Earnings Restatement
In the third quarter of 1999, F-M decided to sell the lighting, wiper blade and fuel
systems businesses. Taking an aggressive accounting position, F-M stopped including
pretax depreciation or amortization for those businesses.
This gave the 1999 operating results a pretax boost of $5.2 million. At the time, some
analysts strongly objected to the move as over-aggressive bookkeeping.
However, the businesses failed to attract any qualified buyers at F-M's asking
price and F-M has now been forced to roll their expenses back in.
After the $0.04 restatement, F-M's final 4Q1999 operating number is
$0.86 per share, $4.04 for the full Fiscal Year 1999.
First Call/Thompson Financial's estimate for 4Q1999 had been $1.00 per share.
Including other charges, 4Q1999 EPS was $0.79 per share.
Dick Snell, Federal-Mogul's Chairman and CEO, said, "We are working to reduce our
invested capital base to improve economic value. I am pleased with the aggressive
actions identified by our team."
Note on Operating Results Due To Aftermarket vs. OEM Sales Mix
During today's conference call, F-M noted that the dynamics of the projected sales mix
for 2000 had a large impact on the restructuring decisions.

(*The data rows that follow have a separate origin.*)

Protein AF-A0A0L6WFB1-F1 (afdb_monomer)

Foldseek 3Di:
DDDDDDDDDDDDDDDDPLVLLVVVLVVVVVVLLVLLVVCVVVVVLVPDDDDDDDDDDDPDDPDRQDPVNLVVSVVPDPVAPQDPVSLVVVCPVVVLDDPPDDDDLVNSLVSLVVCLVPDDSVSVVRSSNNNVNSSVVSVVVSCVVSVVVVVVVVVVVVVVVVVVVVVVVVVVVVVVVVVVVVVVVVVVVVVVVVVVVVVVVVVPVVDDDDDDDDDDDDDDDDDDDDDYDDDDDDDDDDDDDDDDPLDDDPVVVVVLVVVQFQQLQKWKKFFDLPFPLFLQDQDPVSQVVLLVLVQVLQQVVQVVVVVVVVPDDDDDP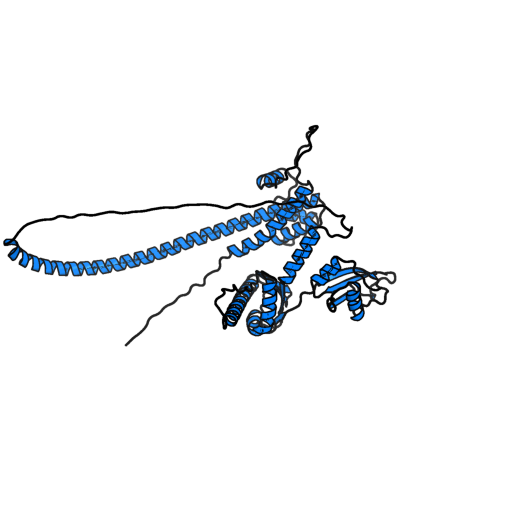PPRDGQHFPDWHDPDRGIIMTGTPGSVNVVVVVVCCVPVVVSVCNRGPDGIDIDQDKDKDKAWFAFDPDPQDQQDLVQVQVLCVVLVHDPCQFVTKDFPDDPVPDDPPDGIGIMITIGSHSVSVVSPVSDPRDGDD

Mean predicted aligned error: 18.35 Å

Nearest PDB structures (foldseek):
  3bgu-assembly1_A  TM=3.398E-01  e=3.457E+00  Thermobifida fusca YX
  4d4f-assembly1_A  TM=2.053E-01  e=3.457E+00  Eubacterium ramulus
  4c9s-assembly1_B  TM=1.908E-01  e=5.138E+00  Eubacterium ramulus

Sequence (453 aa):
MYNQLLSCTSQPNKPSSALSALSASALLAPSLLGLINVLVDKGIFSTTPSGPNPGGTPKHLHLTPTHSNLRTLLAQDTSLIRSLPNTCKWLESNGWILMAEPYNQVKIISILATTALYSKLAEMKNAVLAMAFLLEADVMDQISSSLADAIMTKTMGRLSDLVKKLGTMAKFLTANNAQRAESTLTLKLTSETLAGVFSLLDAMASKFANPPQQPIAPPTWASIAKTSASPQPATVHSHQTSTPAYALSTNNKICVQQHVICNVCTVLIKFNPMNDSAPTNPSLTGTSKLWNALNKTLKTLDDKQTSLNQGKDREIEVTMPKTHAIGLEIINSSVYLAEFDTADSADRFRHYVTEHWEVINDIFGNSLDIMDKTFNLIVRFVPCKGPFDPDNFNSLHTIELENSLPSMSITSALWLKNPDLRSPKQSVASLKITCNNPKTTNNMIHGQIFICS

Radius of gyration: 37.68 Å; Cα contacts (8 Å, |Δi|>4): 367; chains: 1; bounding box: 102×59×116 Å

pLDDT: mean 75.29, std 20.01, range [23.02, 97.88]

Solvent-accessible surface area (backbone atoms only — not comparable to full-atom values): 27727 Å² total; per-residue (Å²): 133,84,88,81,90,88,84,85,90,81,79,84,84,78,79,76,72,64,67,66,60,55,50,62,60,60,66,47,50,62,56,50,50,52,52,51,48,57,39,49,78,68,50,77,73,69,83,73,81,90,70,95,73,88,89,75,88,79,81,80,75,88,71,78,80,45,74,69,52,51,55,48,58,62,65,71,47,86,88,61,51,84,42,72,72,46,44,49,53,51,36,39,78,69,68,76,46,68,86,91,62,91,75,49,71,68,58,49,45,52,49,28,52,52,44,39,74,74,46,56,76,73,55,20,52,53,27,49,52,34,38,52,52,55,49,54,48,51,51,49,53,51,50,51,51,45,48,49,51,50,51,50,51,55,48,51,49,53,48,51,53,48,52,52,49,51,52,52,50,52,50,46,52,55,49,47,52,50,52,48,52,52,47,49,52,50,50,47,53,49,46,58,50,45,52,55,47,46,62,56,39,56,76,50,54,81,74,62,81,88,88,92,90,90,91,91,91,92,92,89,90,92,90,91,91,91,84,93,91,91,90,88,91,89,88,88,89,85,89,87,79,92,76,68,97,77,66,74,53,72,66,58,51,49,53,53,53,50,51,50,52,57,50,50,11,40,46,37,42,30,37,50,70,89,40,91,71,26,78,80,54,88,47,72,71,46,45,51,51,49,48,53,49,48,41,55,47,37,44,54,48,42,56,49,54,52,60,66,70,69,74,80,76,80,95,67,87,72,80,74,82,71,46,46,66,77,43,64,46,72,81,49,87,40,30,34,40,39,31,27,80,35,44,68,22,32,52,49,47,57,49,44,50,69,80,41,38,69,73,52,24,78,69,47,20,98,47,68,44,80,49,78,65,71,45,80,45,78,47,69,72,42,68,64,78,47,86,63,40,57,86,39,67,70,49,51,52,48,33,24,60,73,56,73,45,63,84,86,37,65,75,46,40,44,62,77,59,61,76,89,79,52,59,95,82,55,56,53,42,42,36,35,38,32,18,62,40,71,66,59,50,47,50,53,71,71,47,80,76,54,68,79,97

Secondary structure (DSSP, 8-state):
---------PPP-PPPTHHHHHHHHHHHHHHHHHHHHHHHHTTTT---------S--------PPPHHHHHHHHHH-TT---SHHHHHHHHHHTTSS-TT----HHHHHHHHHHHHHHS-HHHHHHHHHHHHHHHHHHHHHHHHHHHHHHHHHHHHHHHHHHHHHHHHHHHHHHHHHHHHHHHHHHHHHHHHHHHHHHHHHHHHHTT----------------------------------PPPTTPPPHHHHHHHHHHHHHHHTEEEEEE-TT-TTS----SHHHHHHHHHHHHHHHHHHHHHHHHHHTSSS------PPP--EEEEEEEETTEEEEEESSHHHHHHHHHHHHHSHHHHHHHH-S-EEEE---EEEEEEEEESSSS--TT-HHHHHHHHHHTTPPTT-EEEEEESS-GGGS-TT--EEEEEEEES-HHHHHHHHHS------

Structure (mmCIF, N/CA/C/O backbone):
data_AF-A0A0L6WFB1-F1
#
_entry.id   AF-A0A0L6WFB1-F1
#
loop_
_atom_site.group_PDB
_atom_site.id
_atom_site.type_symbol
_atom_site.label_atom_id
_atom_site.label_alt_id
_atom_site.label_comp_id
_atom_site.label_asym_id
_atom_site.label_entity_id
_atom_site.label_seq_id
_atom_site.pdbx_PDB_ins_code
_atom_site.Cartn_x
_atom_site.Cartn_y
_atom_site.Cartn_z
_atom_site.occupancy
_atom_site.B_iso_or_equiv
_atom_site.auth_seq_id
_atom_site.auth_comp_id
_atom_site.auth_asym_id
_atom_site.auth_atom_id
_atom_site.pdbx_PDB_model_num
ATOM 1 N N . MET A 1 1 ? -18.501 -7.795 62.551 1.00 31.17 1 MET A N 1
ATOM 2 C CA . MET A 1 1 ? -18.058 -6.404 62.313 1.00 31.17 1 MET A CA 1
ATOM 3 C C . MET A 1 1 ? -17.863 -6.263 60.805 1.00 31.17 1 MET A C 1
ATOM 5 O O . MET A 1 1 ? -17.160 -7.102 60.278 1.00 31.17 1 MET A O 1
ATOM 9 N N . TYR A 1 2 ? -18.548 -5.315 60.152 1.00 25.17 2 TYR A N 1
ATOM 10 C CA . TYR A 1 2 ? -18.330 -4.786 58.783 1.00 25.17 2 TYR A CA 1
ATOM 11 C C . TYR A 1 2 ? -18.001 -5.710 57.572 1.00 25.17 2 TYR A C 1
ATOM 13 O O . TYR A 1 2 ? -16.954 -6.337 57.534 1.00 25.17 2 TYR A O 1
ATOM 21 N N . ASN A 1 3 ? -18.808 -5.550 56.503 1.00 25.52 3 ASN A N 1
ATOM 22 C CA . ASN A 1 3 ? -18.434 -5.583 55.067 1.00 25.52 3 ASN A CA 1
ATOM 23 C C . ASN A 1 3 ? -17.937 -6.894 54.392 1.00 25.52 3 ASN A C 1
ATOM 25 O O . ASN A 1 3 ? -17.380 -7.770 55.034 1.00 25.52 3 ASN A O 1
ATOM 29 N N . GLN A 1 4 ? -18.085 -7.087 53.066 1.00 26.27 4 GLN A N 1
ATOM 30 C CA . GLN A 1 4 ? -19.082 -6.540 52.117 1.00 26.27 4 GLN A CA 1
ATOM 31 C C . GLN A 1 4 ? -19.245 -7.445 50.875 1.00 26.27 4 GLN A C 1
ATOM 33 O O . GLN A 1 4 ? -18.305 -8.094 50.428 1.00 26.27 4 GLN A O 1
ATOM 38 N N . LEU A 1 5 ? -20.442 -7.408 50.285 1.00 26.67 5 LEU A N 1
ATOM 39 C CA . LEU A 1 5 ? -20.737 -7.840 48.913 1.00 26.67 5 LEU A CA 1
ATOM 40 C C . LEU A 1 5 ? -20.050 -6.946 47.870 1.00 26.67 5 LEU A C 1
ATOM 42 O O . LEU A 1 5 ? -20.085 -5.727 48.024 1.00 26.67 5 LEU A O 1
ATOM 46 N N . LEU A 1 6 ? -19.652 -7.524 46.730 1.00 24.36 6 LEU A N 1
ATOM 47 C CA . LEU A 1 6 ? -20.017 -6.983 45.410 1.00 24.36 6 LEU A CA 1
ATOM 48 C C . LEU A 1 6 ? -19.854 -8.025 44.290 1.00 24.36 6 LEU A C 1
ATOM 50 O O . LEU A 1 6 ? -19.089 -8.977 44.403 1.00 24.36 6 LEU A O 1
ATOM 54 N N . SER A 1 7 ? -20.622 -7.845 43.216 1.00 25.33 7 SER A N 1
ATOM 55 C CA . SER A 1 7 ? -20.656 -8.689 42.017 1.00 25.33 7 SER A CA 1
ATOM 56 C C . SER A 1 7 ? -20.457 -7.810 40.788 1.00 25.33 7 SER A C 1
ATOM 58 O O . SER A 1 7 ? -20.917 -6.668 40.789 1.00 25.33 7 SER A O 1
ATOM 60 N N . CYS A 1 8 ? -19.827 -8.335 39.733 1.00 23.02 8 CYS A N 1
ATOM 61 C CA . CYS A 1 8 ? -19.897 -7.720 38.409 1.00 23.02 8 CYS A CA 1
ATOM 62 C C . CYS A 1 8 ? -19.634 -8.742 37.288 1.00 23.02 8 CYS A C 1
ATOM 64 O O . CYS A 1 8 ? -18.494 -9.105 37.009 1.00 23.02 8 CYS A O 1
ATOM 66 N N . THR A 1 9 ? -20.696 -9.197 36.621 1.00 27.91 9 THR A N 1
ATOM 67 C CA . THR A 1 9 ? -20.608 -9.964 35.370 1.00 27.91 9 THR A CA 1
ATOM 68 C C . THR A 1 9 ? -20.571 -9.009 34.177 1.00 27.91 9 THR A C 1
ATOM 70 O O . THR A 1 9 ? -21.584 -8.374 33.876 1.00 27.91 9 THR A O 1
ATOM 73 N N . SER A 1 10 ? -19.448 -8.920 33.466 1.00 24.67 10 SER A N 1
ATOM 74 C CA . SER A 1 10 ? -19.352 -8.171 32.208 1.00 24.67 10 SER A CA 1
ATOM 75 C C . SER A 1 10 ? -19.613 -9.077 30.999 1.00 24.67 10 SER A C 1
ATOM 77 O O . SER A 1 10 ? -18.958 -10.101 30.811 1.00 24.67 10 SER A O 1
ATOM 79 N N . GLN A 1 11 ? -20.571 -8.699 30.148 1.00 29.84 11 GLN A N 1
ATOM 80 C CA . GLN A 1 11 ? -20.695 -9.283 28.809 1.00 29.84 11 GLN A CA 1
ATOM 81 C C . GLN A 1 11 ? -19.715 -8.589 27.847 1.00 29.84 11 GLN A C 1
ATOM 83 O O . GLN A 1 11 ? -19.527 -7.374 27.954 1.00 29.84 11 GLN A O 1
ATOM 88 N N . PRO A 1 12 ? -19.127 -9.303 26.870 1.00 31.58 12 PRO A N 1
ATOM 89 C CA . PRO A 1 12 ? -18.366 -8.666 25.805 1.00 31.58 12 PRO A CA 1
ATOM 90 C C . PRO A 1 12 ? -19.312 -7.933 24.843 1.00 31.58 12 PRO A C 1
ATOM 92 O O . PRO A 1 12 ? -20.194 -8.544 24.236 1.00 31.58 12 PRO A O 1
ATOM 95 N N . ASN A 1 13 ? -19.107 -6.626 24.660 1.00 31.52 13 ASN A N 1
ATOM 96 C CA . ASN A 1 13 ? -19.790 -5.869 23.611 1.00 31.52 13 ASN A CA 1
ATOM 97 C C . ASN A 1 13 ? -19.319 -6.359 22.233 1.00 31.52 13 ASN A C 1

The projected mix of OEM to aftermarket sales for 1Q2000 was 50% / 50%. However, that
mix has turned out to be 54% OEM vs. 46% aftermarket. Since aftermarket sales carry
margins roughly double those of OEM sales, the impact on the bottom line is
substantial.
In light of a strong projected OEM build rate and softening aftermarket sales, F-M
expects that the aftermarket percentage will drop even further for 2000.
F-M's aftermarket sales were weak in January, primarily due to discount incentives
which were put on long inventory during December. The company said it believes customers simply shifted their buying
patterns to take advantage of the additional discounts; no dating or terms were offered.
It also said the entire aftermarket suffered a weak February, but March sales so far are strong.